The Constitution created the United States government and established the foundational law that governs it. At its heart is Article I, Section 8, precisely because all federal law (aside from that in the Constitution itself) originates in legislation enacted by Congress, and this section of the Constitution describes the matters upon which Congress may legislate. And it is here that the problems begin.

Although the Constitution is a static document, in that it remains unchanged unless and until it is formally amended, throughout history, it has been subject to many and varied interpretations, interpretations that have effectively altered the accepted understanding of what the actual text clearly says. As an example, consider that most people today believe the general welfare clause is the basis for numerous entitlement programs, all aimed at ensuring the well-being of each and every individual citizen. Unfortunately, that belief is unfounded, since, at the time the Constitution was written, it was clearly understood that the federal government’s responsibility was to secure the well-being of the union, not the individual.

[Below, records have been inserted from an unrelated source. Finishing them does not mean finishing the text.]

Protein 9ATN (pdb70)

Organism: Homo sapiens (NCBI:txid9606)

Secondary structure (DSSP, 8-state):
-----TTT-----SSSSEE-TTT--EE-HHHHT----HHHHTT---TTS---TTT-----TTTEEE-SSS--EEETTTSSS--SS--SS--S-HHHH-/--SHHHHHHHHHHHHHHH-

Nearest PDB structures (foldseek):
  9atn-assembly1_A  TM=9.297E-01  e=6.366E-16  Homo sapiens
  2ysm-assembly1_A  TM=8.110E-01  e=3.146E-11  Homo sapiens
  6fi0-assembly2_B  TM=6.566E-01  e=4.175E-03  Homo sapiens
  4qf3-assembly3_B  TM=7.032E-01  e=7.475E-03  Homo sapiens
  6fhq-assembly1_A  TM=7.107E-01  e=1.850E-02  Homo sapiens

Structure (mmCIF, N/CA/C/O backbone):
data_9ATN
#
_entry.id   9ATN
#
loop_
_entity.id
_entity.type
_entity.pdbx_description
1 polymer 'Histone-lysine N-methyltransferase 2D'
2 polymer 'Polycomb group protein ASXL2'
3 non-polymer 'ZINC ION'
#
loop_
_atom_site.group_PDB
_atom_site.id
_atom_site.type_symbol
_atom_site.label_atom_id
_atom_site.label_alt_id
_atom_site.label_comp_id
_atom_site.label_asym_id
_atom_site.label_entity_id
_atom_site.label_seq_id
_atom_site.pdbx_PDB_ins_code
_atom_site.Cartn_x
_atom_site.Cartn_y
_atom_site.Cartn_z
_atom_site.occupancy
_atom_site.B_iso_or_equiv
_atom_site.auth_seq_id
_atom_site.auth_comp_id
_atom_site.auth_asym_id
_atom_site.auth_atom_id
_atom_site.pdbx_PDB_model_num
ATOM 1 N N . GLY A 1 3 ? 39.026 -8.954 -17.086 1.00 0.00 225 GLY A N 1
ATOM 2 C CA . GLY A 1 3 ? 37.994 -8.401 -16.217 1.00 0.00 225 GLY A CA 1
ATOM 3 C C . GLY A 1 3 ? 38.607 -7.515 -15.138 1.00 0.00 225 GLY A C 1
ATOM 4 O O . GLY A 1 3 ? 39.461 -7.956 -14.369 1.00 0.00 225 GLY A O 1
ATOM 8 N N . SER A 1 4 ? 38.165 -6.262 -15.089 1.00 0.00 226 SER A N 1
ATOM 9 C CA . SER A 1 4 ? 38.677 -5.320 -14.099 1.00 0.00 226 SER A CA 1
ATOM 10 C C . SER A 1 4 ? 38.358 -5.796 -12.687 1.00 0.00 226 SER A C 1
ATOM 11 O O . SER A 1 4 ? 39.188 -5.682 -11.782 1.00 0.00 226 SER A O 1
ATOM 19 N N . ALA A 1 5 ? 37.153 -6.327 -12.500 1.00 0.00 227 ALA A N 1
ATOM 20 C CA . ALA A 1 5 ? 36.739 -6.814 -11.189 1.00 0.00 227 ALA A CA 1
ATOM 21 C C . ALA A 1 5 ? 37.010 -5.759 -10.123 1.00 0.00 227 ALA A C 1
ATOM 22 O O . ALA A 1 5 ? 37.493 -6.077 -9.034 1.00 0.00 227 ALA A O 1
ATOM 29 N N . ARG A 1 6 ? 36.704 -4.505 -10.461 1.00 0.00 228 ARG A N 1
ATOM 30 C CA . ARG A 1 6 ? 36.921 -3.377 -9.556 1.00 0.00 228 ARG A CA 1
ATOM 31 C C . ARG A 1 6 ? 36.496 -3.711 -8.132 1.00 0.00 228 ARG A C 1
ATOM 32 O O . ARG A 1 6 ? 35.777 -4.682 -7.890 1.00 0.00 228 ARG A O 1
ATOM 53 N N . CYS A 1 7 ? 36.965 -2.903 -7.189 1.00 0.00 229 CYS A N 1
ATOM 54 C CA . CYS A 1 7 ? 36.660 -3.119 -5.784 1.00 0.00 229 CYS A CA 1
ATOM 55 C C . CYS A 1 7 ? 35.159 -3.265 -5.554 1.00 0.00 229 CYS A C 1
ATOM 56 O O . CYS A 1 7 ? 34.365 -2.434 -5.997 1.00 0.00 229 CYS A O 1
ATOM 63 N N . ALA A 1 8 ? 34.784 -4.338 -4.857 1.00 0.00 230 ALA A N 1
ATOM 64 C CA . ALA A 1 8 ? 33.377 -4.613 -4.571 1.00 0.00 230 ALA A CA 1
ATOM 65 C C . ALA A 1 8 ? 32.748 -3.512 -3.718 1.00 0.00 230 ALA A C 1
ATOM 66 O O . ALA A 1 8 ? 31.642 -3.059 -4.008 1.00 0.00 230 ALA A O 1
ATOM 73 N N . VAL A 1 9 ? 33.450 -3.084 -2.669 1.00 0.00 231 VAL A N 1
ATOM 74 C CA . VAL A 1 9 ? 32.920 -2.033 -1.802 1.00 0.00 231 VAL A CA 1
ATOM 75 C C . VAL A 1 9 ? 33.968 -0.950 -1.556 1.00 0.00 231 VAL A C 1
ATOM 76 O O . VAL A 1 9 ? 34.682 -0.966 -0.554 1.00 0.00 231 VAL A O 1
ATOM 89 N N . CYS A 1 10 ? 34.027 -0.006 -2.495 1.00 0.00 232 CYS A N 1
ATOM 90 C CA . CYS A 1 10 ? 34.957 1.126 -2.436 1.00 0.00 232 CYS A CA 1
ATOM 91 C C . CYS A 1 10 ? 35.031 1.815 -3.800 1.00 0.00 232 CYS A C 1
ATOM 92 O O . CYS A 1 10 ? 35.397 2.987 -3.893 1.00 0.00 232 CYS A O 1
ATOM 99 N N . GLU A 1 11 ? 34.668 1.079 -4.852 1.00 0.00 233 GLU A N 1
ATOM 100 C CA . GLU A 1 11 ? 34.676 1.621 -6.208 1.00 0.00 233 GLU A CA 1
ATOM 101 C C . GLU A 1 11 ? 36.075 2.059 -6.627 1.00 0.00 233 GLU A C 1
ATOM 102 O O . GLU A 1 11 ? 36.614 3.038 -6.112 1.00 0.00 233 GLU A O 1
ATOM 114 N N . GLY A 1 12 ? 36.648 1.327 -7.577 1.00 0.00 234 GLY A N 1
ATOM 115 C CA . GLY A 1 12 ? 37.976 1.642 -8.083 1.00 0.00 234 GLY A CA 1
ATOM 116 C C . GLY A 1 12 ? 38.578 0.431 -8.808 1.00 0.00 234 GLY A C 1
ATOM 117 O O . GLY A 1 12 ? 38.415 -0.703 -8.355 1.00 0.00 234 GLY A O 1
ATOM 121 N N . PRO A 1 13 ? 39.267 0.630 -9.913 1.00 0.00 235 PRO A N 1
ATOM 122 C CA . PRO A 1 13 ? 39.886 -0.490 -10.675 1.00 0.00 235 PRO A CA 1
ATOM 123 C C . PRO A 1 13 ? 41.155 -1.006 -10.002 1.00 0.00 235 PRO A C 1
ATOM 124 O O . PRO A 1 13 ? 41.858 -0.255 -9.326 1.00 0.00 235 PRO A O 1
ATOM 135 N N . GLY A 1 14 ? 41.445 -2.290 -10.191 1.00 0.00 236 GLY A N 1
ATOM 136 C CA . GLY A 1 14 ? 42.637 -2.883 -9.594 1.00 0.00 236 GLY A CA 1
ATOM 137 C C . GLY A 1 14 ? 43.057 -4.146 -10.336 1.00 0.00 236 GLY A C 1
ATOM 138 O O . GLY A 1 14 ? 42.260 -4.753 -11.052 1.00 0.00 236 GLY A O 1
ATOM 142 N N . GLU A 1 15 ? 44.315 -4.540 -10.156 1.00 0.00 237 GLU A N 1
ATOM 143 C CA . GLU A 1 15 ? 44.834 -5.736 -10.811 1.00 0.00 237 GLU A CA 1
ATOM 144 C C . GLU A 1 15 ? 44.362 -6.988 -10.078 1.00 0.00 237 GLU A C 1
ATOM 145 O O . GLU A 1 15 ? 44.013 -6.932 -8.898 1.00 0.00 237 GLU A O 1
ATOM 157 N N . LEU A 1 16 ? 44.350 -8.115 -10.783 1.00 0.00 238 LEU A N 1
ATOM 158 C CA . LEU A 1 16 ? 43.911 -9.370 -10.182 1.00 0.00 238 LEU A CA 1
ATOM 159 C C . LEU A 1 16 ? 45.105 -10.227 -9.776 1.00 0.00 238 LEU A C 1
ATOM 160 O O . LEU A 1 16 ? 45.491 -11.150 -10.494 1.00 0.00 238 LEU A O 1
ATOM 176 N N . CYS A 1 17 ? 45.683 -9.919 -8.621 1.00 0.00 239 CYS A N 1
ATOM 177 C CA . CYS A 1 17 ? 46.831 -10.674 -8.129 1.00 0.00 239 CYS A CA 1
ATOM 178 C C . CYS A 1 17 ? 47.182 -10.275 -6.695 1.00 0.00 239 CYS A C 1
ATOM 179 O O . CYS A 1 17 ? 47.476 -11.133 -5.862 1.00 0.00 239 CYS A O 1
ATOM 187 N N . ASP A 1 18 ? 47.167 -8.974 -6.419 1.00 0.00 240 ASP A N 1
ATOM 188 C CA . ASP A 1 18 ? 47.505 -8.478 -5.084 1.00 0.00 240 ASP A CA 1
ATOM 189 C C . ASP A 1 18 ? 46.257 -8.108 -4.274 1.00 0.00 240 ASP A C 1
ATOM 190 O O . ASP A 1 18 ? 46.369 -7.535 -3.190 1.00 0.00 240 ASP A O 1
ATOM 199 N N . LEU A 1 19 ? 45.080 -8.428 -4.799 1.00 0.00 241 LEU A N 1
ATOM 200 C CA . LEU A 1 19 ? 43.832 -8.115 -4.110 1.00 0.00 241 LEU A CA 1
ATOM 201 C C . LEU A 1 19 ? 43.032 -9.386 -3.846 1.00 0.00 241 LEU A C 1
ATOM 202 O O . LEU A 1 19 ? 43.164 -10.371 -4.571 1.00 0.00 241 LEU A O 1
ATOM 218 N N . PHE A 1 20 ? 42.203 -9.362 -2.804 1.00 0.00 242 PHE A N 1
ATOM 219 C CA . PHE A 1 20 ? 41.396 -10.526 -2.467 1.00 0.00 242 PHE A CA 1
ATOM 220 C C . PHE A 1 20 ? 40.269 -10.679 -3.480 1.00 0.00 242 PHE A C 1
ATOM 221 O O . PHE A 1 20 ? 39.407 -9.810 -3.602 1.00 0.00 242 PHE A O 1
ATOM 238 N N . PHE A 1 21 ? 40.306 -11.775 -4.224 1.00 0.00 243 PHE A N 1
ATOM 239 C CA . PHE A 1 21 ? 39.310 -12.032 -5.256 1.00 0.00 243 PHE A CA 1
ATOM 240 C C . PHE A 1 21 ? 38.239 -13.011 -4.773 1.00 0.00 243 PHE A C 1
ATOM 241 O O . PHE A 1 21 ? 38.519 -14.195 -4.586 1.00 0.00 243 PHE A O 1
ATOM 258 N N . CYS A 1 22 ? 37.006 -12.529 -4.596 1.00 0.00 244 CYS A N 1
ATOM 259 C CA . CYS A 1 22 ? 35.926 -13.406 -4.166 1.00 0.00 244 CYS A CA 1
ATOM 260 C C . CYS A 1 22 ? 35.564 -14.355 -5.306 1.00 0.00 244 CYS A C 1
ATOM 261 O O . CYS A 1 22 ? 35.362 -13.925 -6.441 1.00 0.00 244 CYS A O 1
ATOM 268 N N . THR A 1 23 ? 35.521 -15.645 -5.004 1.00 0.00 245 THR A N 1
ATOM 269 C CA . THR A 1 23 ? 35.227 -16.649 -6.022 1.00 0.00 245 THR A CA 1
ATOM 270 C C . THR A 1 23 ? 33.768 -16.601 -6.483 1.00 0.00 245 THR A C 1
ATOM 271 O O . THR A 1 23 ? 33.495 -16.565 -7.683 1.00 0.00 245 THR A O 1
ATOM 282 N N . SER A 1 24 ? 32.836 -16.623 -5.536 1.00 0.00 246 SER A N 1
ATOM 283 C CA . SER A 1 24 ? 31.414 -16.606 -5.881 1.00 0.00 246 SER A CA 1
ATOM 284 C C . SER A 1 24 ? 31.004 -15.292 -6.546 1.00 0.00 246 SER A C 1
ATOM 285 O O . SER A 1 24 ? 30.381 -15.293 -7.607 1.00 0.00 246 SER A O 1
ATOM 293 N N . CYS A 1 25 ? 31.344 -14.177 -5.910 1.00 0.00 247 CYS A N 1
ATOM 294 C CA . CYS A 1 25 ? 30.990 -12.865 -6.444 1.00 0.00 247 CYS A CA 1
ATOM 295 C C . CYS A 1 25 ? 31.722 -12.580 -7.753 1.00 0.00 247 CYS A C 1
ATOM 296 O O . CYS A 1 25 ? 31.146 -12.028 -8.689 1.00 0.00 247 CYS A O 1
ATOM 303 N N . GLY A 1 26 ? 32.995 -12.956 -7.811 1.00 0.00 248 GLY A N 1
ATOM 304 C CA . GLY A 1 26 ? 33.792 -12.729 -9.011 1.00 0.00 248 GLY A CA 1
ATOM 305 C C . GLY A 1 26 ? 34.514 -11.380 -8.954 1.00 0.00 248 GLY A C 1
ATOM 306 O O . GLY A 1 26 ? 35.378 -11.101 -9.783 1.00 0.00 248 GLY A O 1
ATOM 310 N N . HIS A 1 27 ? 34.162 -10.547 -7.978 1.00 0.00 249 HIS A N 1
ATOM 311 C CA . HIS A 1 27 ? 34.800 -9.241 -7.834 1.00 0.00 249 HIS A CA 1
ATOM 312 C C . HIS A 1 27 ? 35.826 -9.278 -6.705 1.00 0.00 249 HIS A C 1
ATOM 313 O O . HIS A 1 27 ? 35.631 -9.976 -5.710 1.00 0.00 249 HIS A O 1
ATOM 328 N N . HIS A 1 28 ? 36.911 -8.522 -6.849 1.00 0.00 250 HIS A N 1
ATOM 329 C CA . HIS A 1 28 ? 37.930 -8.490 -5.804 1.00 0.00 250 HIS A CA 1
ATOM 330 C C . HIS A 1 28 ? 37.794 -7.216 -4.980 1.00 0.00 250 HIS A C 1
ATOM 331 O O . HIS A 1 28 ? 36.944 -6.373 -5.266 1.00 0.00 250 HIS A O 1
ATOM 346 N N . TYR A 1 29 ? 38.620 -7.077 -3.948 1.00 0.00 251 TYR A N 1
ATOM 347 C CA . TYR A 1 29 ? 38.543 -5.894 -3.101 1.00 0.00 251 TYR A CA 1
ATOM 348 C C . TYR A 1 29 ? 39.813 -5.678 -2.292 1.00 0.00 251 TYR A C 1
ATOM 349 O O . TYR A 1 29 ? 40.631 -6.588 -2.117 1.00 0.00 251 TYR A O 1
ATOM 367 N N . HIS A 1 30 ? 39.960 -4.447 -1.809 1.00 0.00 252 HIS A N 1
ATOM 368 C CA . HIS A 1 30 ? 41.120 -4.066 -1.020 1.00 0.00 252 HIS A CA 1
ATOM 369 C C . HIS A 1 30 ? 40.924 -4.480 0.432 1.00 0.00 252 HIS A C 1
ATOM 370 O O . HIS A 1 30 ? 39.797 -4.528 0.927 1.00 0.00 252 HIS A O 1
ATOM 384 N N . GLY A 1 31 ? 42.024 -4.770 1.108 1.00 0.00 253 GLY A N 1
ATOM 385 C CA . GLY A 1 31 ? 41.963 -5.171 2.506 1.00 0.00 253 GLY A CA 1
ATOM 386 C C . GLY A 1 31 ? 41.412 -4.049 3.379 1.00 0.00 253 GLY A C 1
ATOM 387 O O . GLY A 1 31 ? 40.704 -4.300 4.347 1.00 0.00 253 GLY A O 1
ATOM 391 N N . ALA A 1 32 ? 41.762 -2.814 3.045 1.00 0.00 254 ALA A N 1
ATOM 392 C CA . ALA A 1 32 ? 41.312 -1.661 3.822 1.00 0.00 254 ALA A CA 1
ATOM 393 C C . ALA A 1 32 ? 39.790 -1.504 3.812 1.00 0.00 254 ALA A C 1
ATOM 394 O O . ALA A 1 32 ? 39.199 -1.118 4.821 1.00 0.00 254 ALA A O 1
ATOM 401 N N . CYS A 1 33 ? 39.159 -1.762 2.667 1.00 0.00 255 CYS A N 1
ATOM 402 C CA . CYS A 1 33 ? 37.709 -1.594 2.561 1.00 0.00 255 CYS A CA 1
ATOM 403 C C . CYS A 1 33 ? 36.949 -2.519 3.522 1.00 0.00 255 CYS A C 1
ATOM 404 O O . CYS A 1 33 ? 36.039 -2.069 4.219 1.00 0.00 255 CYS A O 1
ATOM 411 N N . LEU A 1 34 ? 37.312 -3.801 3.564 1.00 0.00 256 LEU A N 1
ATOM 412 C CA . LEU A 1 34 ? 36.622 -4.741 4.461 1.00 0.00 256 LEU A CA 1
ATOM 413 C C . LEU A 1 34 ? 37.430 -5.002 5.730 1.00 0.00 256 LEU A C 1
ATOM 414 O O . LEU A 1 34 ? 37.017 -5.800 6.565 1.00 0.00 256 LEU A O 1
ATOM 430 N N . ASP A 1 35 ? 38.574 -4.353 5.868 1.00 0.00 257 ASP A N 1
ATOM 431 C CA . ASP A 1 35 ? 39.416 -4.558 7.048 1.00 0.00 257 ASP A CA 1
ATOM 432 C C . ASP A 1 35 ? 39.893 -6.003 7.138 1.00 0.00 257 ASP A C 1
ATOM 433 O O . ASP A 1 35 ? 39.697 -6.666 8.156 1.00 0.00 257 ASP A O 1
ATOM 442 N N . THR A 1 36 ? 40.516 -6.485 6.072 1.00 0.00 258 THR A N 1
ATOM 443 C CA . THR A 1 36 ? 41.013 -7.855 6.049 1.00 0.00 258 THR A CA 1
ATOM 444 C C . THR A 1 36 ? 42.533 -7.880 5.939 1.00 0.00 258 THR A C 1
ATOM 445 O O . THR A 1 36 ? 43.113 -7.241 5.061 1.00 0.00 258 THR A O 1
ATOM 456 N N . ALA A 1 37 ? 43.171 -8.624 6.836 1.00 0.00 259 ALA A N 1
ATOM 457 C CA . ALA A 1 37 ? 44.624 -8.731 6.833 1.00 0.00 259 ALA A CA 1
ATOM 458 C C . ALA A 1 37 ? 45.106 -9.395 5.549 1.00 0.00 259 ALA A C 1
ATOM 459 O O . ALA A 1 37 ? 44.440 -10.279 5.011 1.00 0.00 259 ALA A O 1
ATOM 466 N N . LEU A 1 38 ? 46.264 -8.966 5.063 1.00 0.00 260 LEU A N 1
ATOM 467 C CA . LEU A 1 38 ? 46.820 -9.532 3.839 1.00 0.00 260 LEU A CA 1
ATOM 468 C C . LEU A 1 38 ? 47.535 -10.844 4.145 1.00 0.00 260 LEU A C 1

The commerce clause is similarly misinterpreted and misunderstood, so much so that Congress now claims virtually limitless power because its “sweeping commerce power” touches on nearly every aspect of human activity. Yet, the original understanding of that clause was described by James Madison in his 1828 letter on tariffs, in which he wrote that the power to regulate trade:

… embraces the object of encouraging by duties, restrictions, and prohibitions, the manufactures and products of the country. And the affirmative must be inferred from the following considerations: –

1. The meaning of the phrase “to regulate trade” must be sought in the general use of it; in other words, in the objects to which the power was generally understood to be applicable when the phrase was inserted in the Constitution.

2. The power has been understood and used, by all commercial and manufacturing nations, as embracing the object of encouraging manufactures. It is believed that not a single exception can be named. [emphasis added]

3. This has been particularly the case with Great Britain, whose commercial vocabulary is the parent of ours. A primary object of her commercial regulations is well known to have been, the protection and encouragement of her manufactures.

It is evident from this that Madison considered the commerce clause, rather than granting an expansive power to Congress, instead limited it simply to promoting and protecting trade, affirming yet again that the Constitution created a government of limited powers. Those powers have since “evolved” to the extent that Congress today regulates everything, from the force of the water in a shower head to the amount of water a toilet may use per flush. It requires that all citizens, as a condition of lawful residence, purchase health insurance from a company that will, itself, be heavily regulated by government. And, if certain of the provisions in the much-touted climate change bill about to be introduced make it through, it will be necessary for home owners to obtain federal approval before they will be permitted to sell their own homes. Interestingly, this last, if passed into law, is, even under modern interpretations, entirely unconstitutional, because it will regulate commerce of an entirely local nature.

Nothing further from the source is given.